> TO DO
Look over the data below and give the number of lines containing the word "Staphylococcus", with no other words.
↓
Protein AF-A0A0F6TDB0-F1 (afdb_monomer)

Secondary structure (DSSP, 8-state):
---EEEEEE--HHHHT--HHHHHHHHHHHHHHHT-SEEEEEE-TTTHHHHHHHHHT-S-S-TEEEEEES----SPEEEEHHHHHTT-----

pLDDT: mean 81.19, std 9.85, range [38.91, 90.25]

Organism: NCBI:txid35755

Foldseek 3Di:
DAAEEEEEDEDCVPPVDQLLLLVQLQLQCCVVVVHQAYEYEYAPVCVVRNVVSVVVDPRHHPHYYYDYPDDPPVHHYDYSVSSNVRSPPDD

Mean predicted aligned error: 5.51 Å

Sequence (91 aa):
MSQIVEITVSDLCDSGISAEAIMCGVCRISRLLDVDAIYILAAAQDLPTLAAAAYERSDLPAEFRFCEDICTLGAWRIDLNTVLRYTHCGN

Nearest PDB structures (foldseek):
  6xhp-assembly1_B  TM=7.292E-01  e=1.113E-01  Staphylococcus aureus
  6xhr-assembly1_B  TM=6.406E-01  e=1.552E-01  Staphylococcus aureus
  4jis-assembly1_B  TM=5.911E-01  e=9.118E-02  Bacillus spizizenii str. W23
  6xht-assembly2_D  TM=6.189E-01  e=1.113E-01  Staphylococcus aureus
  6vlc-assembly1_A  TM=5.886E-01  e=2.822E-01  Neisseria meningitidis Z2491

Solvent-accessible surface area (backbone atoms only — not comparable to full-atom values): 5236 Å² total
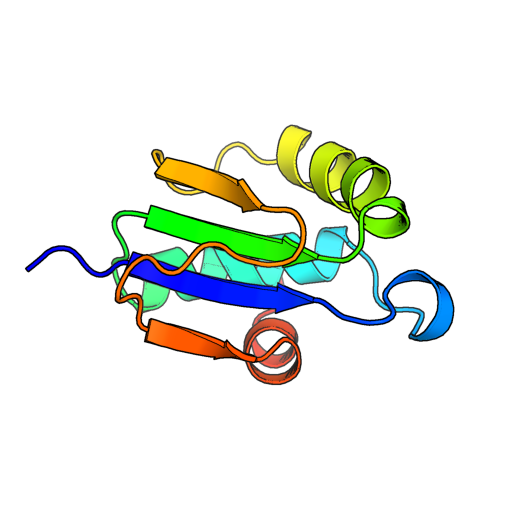; per-residue (Å²): 131,87,41,39,38,33,34,49,48,74,60,52,89,80,65,78,58,55,45,54,38,48,46,31,5,49,37,47,48,36,67,74,67,66,38,55,28,39,36,40,34,30,53,74,86,47,45,63,56,42,48,56,39,47,68,79,47,93,67,60,51,91,50,56,46,81,37,65,88,73,76,92,74,89,47,51,80,42,52,47,70,65,32,57,77,38,27,76,68,73,1
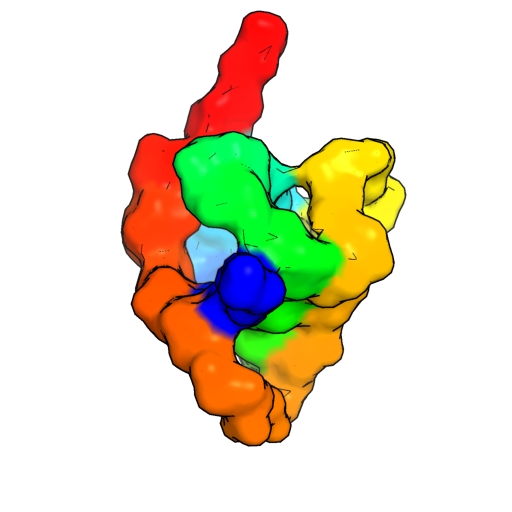30

Radius of gyration: 11.92 Å; Cα contacts (8 Å, |Δi|>4): 152; chains: 1; bounding box: 30×22×28 Å

Structure (mmCIF, N/CA/C/O backbone):
data_AF-A0A0F6TDB0-F1
#
_entry.id   AF-A0A0F6TDB0-F1
#
loop_
_atom_site.group_PDB
_atom_site.id
_atom_site.type_symbol
_atom_site.label_atom_id
_atom_site.label_alt_id
_atom_site.label_comp_id
_atom_site.label_asym_id
_atom_site.label_entity_id
_atom_site.label_seq_id
_atom_site.pdbx_PDB_ins_code
_atom_site.Cartn_x
_atom_site.Cartn_y
_atom_site.Cartn_z
_atom_site.occupancy
_atom_site.B_iso_or_equiv
_atom_site.auth_seq_id
_atom_site.auth_comp_id
_atom_site.auth_asym_id
_atom_site.auth_atom_id
_atom_site.pdbx_PDB_model_num
ATOM 1 N N . MET A 1 1 ? -15.378 -0.101 14.332 1.00 55.16 1 MET A N 1
ATOM 2 C CA . MET A 1 1 ? -15.621 -0.442 12.915 1.00 55.16 1 MET A CA 1
ATOM 3 C C . MET A 1 1 ? -14.261 -0.699 12.332 1.00 55.16 1 MET A C 1
ATOM 5 O O . MET A 1 1 ? -13.450 0.212 12.410 1.00 55.16 1 MET A O 1
ATOM 9 N N . SER A 1 2 ? -14.005 -1.907 11.843 1.00 64.00 2 SER A N 1
ATOM 10 C CA . SER A 1 2 ? -12.681 -2.227 11.332 1.00 64.00 2 SER A CA 1
ATOM 11 C C . SER A 1 2 ? -12.430 -1.529 10.010 1.00 64.00 2 SER A C 1
ATOM 13 O O . SER A 1 2 ? -13.198 -1.710 9.063 1.00 64.00 2 SER A O 1
ATOM 15 N N . GLN A 1 3 ? -11.411 -0.672 9.970 1.00 78.69 3 GLN A N 1
ATOM 16 C CA . GLN A 1 3 ? -11.043 0.043 8.756 1.00 78.69 3 GLN A CA 1
ATOM 17 C C . GLN A 1 3 ? -10.060 -0.817 7.973 1.00 78.69 3 GLN A C 1
ATOM 19 O O . GLN A 1 3 ? -8.926 -1.033 8.395 1.00 78.69 3 GLN A O 1
ATOM 24 N N . ILE A 1 4 ? -10.531 -1.331 6.842 1.00 82.44 4 ILE A N 1
ATOM 25 C CA . ILE A 1 4 ? -9.716 -2.071 5.885 1.00 82.44 4 ILE A CA 1
ATOM 26 C C . ILE A 1 4 ? -9.365 -1.114 4.754 1.00 82.44 4 ILE A C 1
ATOM 28 O O . ILE A 1 4 ? -10.258 -0.458 4.206 1.00 82.44 4 ILE A O 1
ATOM 32 N N . VAL A 1 5 ? -8.084 -1.046 4.403 1.00 85.88 5 VAL A N 1
ATOM 33 C CA . VAL A 1 5 ? -7.579 -0.190 3.328 1.00 85.88 5 VAL A CA 1
ATOM 34 C C . VAL A 1 5 ? -6.965 -1.024 2.211 1.00 85.88 5 VAL A C 1
ATOM 36 O O . VAL A 1 5 ? -6.221 -1.974 2.445 1.00 85.88 5 VAL A O 1
ATOM 39 N N . GLU A 1 6 ? -7.270 -0.628 0.983 1.00 87.81 6 GLU A N 1
ATOM 40 C CA . GLU A 1 6 ? -6.716 -1.163 -0.250 1.00 87.81 6 GLU A CA 1
ATOM 41 C C . GLU A 1 6 ? -5.815 -0.112 -0.902 1.00 87.81 6 GLU A C 1
ATOM 43 O O . GLU A 1 6 ? -6.226 1.036 -1.077 1.00 87.81 6 GLU A O 1
ATOM 48 N N . ILE A 1 7 ? -4.598 -0.507 -1.275 1.00 87.06 7 ILE A N 1
ATOM 49 C CA . ILE A 1 7 ? -3.621 0.346 -1.951 1.00 87.06 7 ILE A CA 1
ATOM 50 C C . ILE A 1 7 ? -3.285 -0.272 -3.299 1.00 87.06 7 ILE A C 1
ATOM 52 O O . ILE A 1 7 ? -2.740 -1.370 -3.359 1.00 87.06 7 ILE A O 1
ATOM 56 N N . THR A 1 8 ? -3.574 0.445 -4.380 1.00 86.31 8 THR A N 1
ATOM 57 C CA . THR A 1 8 ? -3.207 0.012 -5.732 1.00 86.31 8 THR A CA 1
ATOM 58 C C . THR A 1 8 ? -1.841 0.572 -6.105 1.00 86.31 8 THR A C 1
ATOM 60 O O . THR A 1 8 ? -1.659 1.788 -6.138 1.00 86.31 8 THR A O 1
ATOM 63 N N . VAL A 1 9 ? -0.898 -0.317 -6.402 1.00 82.44 9 VAL A N 1
ATOM 64 C CA . VAL A 1 9 ? 0.441 -0.018 -6.910 1.00 82.44 9 VAL A CA 1
ATOM 65 C C . VAL A 1 9 ? 0.495 -0.495 -8.355 1.00 82.44 9 VAL A C 1
ATOM 67 O O . VAL A 1 9 ? 0.283 -1.670 -8.639 1.00 82.44 9 VAL A O 1
ATOM 70 N N . SER A 1 10 ? 0.755 0.425 -9.274 1.00 76.12 10 SER A N 1
ATOM 71 C CA . 
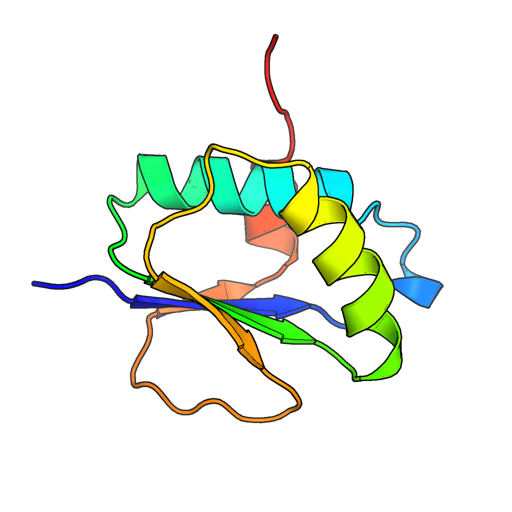SER A 1 10 ? 0.869 0.133 -10.702 1.00 76.12 10 SER A CA 1
ATOM 72 C C . SER A 1 10 ? 2.209 0.647 -11.196 1.00 76.12 10 SER A C 1
ATOM 74 O O . SER A 1 10 ? 2.652 1.711 -10.759 1.00 76.12 10 SER A O 1
ATOM 76 N N . ASP A 1 11 ? 2.829 -0.107 -12.100 1.00 70.44 11 ASP A N 1
ATOM 77 C CA . ASP A 1 11 ? 4.012 0.316 -12.847 1.00 70.44 11 ASP A CA 1
ATOM 78 C C . ASP A 1 11 ? 5.199 0.697 -11.942 1.00 70.44 11 ASP A C 1
ATOM 80 O O . ASP A 1 11 ? 5.880 1.706 -12.162 1.00 70.44 11 ASP A O 1
ATOM 84 N N . LEU A 1 12 ? 5.477 -0.097 -10.894 1.00 75.62 12 LEU A N 1
ATOM 85 C CA . LEU A 1 12 ? 6.598 0.193 -9.990 1.00 75.62 12 LEU A CA 1
ATOM 86 C C . LEU A 1 12 ? 7.935 0.175 -10.747 1.00 75.62 12 LEU A C 1
ATOM 88 O O . LEU A 1 12 ? 8.764 1.067 -10.560 1.00 75.62 12 LEU A O 1
ATOM 92 N N . CYS A 1 13 ? 8.121 -0.807 -11.634 1.00 70.50 13 CYS A N 1
ATOM 93 C CA . CYS A 1 13 ? 9.319 -0.923 -12.466 1.00 70.50 13 CYS A CA 1
ATOM 94 C C . CYS A 1 13 ? 9.577 0.306 -13.353 1.00 70.50 13 CYS A C 1
ATOM 96 O O . CYS A 1 13 ? 10.737 0.669 -13.543 1.00 70.50 13 CYS A O 1
ATOM 98 N N . ASP A 1 14 ? 8.527 0.961 -13.854 1.00 74.75 14 ASP A N 1
ATOM 99 C CA . ASP A 1 14 ? 8.651 2.078 -14.802 1.00 74.75 14 ASP A CA 1
ATOM 100 C C . ASP A 1 14 ? 8.615 3.454 -14.118 1.00 74.75 14 ASP A C 1
ATOM 102 O O . ASP A 1 14 ? 9.085 4.451 -14.669 1.00 74.75 14 ASP A O 1
ATOM 106 N N . SER A 1 15 ? 8.082 3.
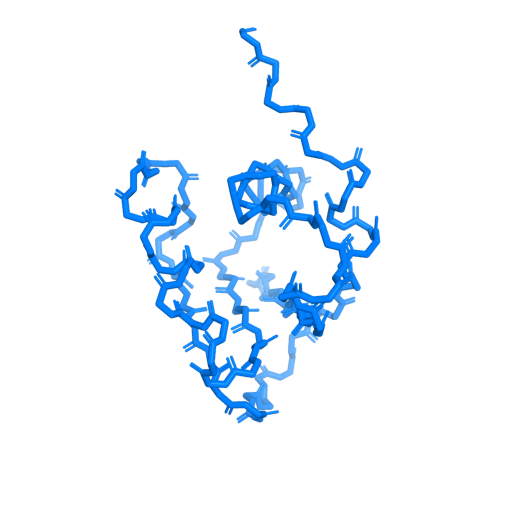526 -12.897 1.00 73.75 15 SER A N 1
ATOM 107 C CA . SER A 1 15 ? 7.865 4.785 -12.174 1.00 73.75 15 SER A CA 1
ATOM 108 C C . SER A 1 15 ? 9.091 5.314 -11.423 1.00 73.75 15 SER A C 1
ATOM 110 O O . SER A 1 15 ? 9.092 6.471 -10.998 1.00 73.75 15 SER A O 1
ATOM 112 N N . GLY A 1 16 ? 10.136 4.499 -11.232 1.00 76.00 16 GLY A N
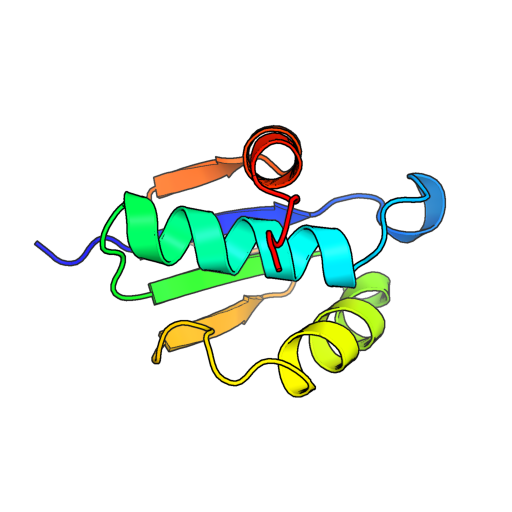 1
ATOM 113 C CA . GLY A 1 16 ? 11.322 4.877 -10.448 1.00 76.00 16 GLY A CA 1
ATOM 114 C C . GLY A 1 16 ? 11.039 5.076 -8.952 1.00 76.00 16 GLY A C 1
ATOM 115 O O . GLY A 1 16 ? 11.865 5.635 -8.227 1.00 76.00 16 GLY A O 1
ATOM 116 N N . ILE A 1 17 ? 9.870 4.636 -8.483 1.00 82.88 17 ILE A N 1
ATOM 117 C CA . ILE A 1 17 ? 9.456 4.713 -7.085 1.00 82.88 17 ILE A CA 1
ATOM 1
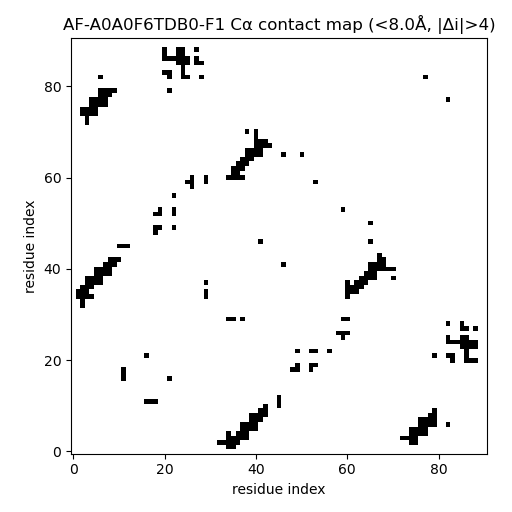18 C C . ILE A 1 17 ? 10.108 3.565 -6.310 1.00 82.88 17 ILE A C 1
ATOM 120 O O . ILE A 1 17 ? 9.997 2.400 -6.682 1.00 82.88 17 ILE A O 1
ATOM 124 N N . SER A 1 18 ? 10.745 3.881 -5.181 1.00 87.69 18 SER A N 1
ATOM 125 C CA . SER A 1 18 ? 11.277 2.850 -4.284 1.00 87.69 18 SER A CA 1
ATOM 126 C C . SER A 1 18 ? 10.149 2.121 -3.549 1.00 87.69 18 SER A C 1
ATOM 128 O O . SER A 1 18 ? 9.305 2.757 -2.913 1.00 87.69 18 SER A O 1
ATOM 130 N N . ALA A 1 19 ? 10.178 0.785 -3.550 1.00 88.94 19 ALA A N 1
ATOM 131 C CA . ALA A 1 19 ? 9.282 -0.034 -2.731 1.00 88.94 19 ALA A CA 1
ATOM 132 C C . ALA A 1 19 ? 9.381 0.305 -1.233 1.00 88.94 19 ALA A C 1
↑
> RESPONSE TO THE TASK
3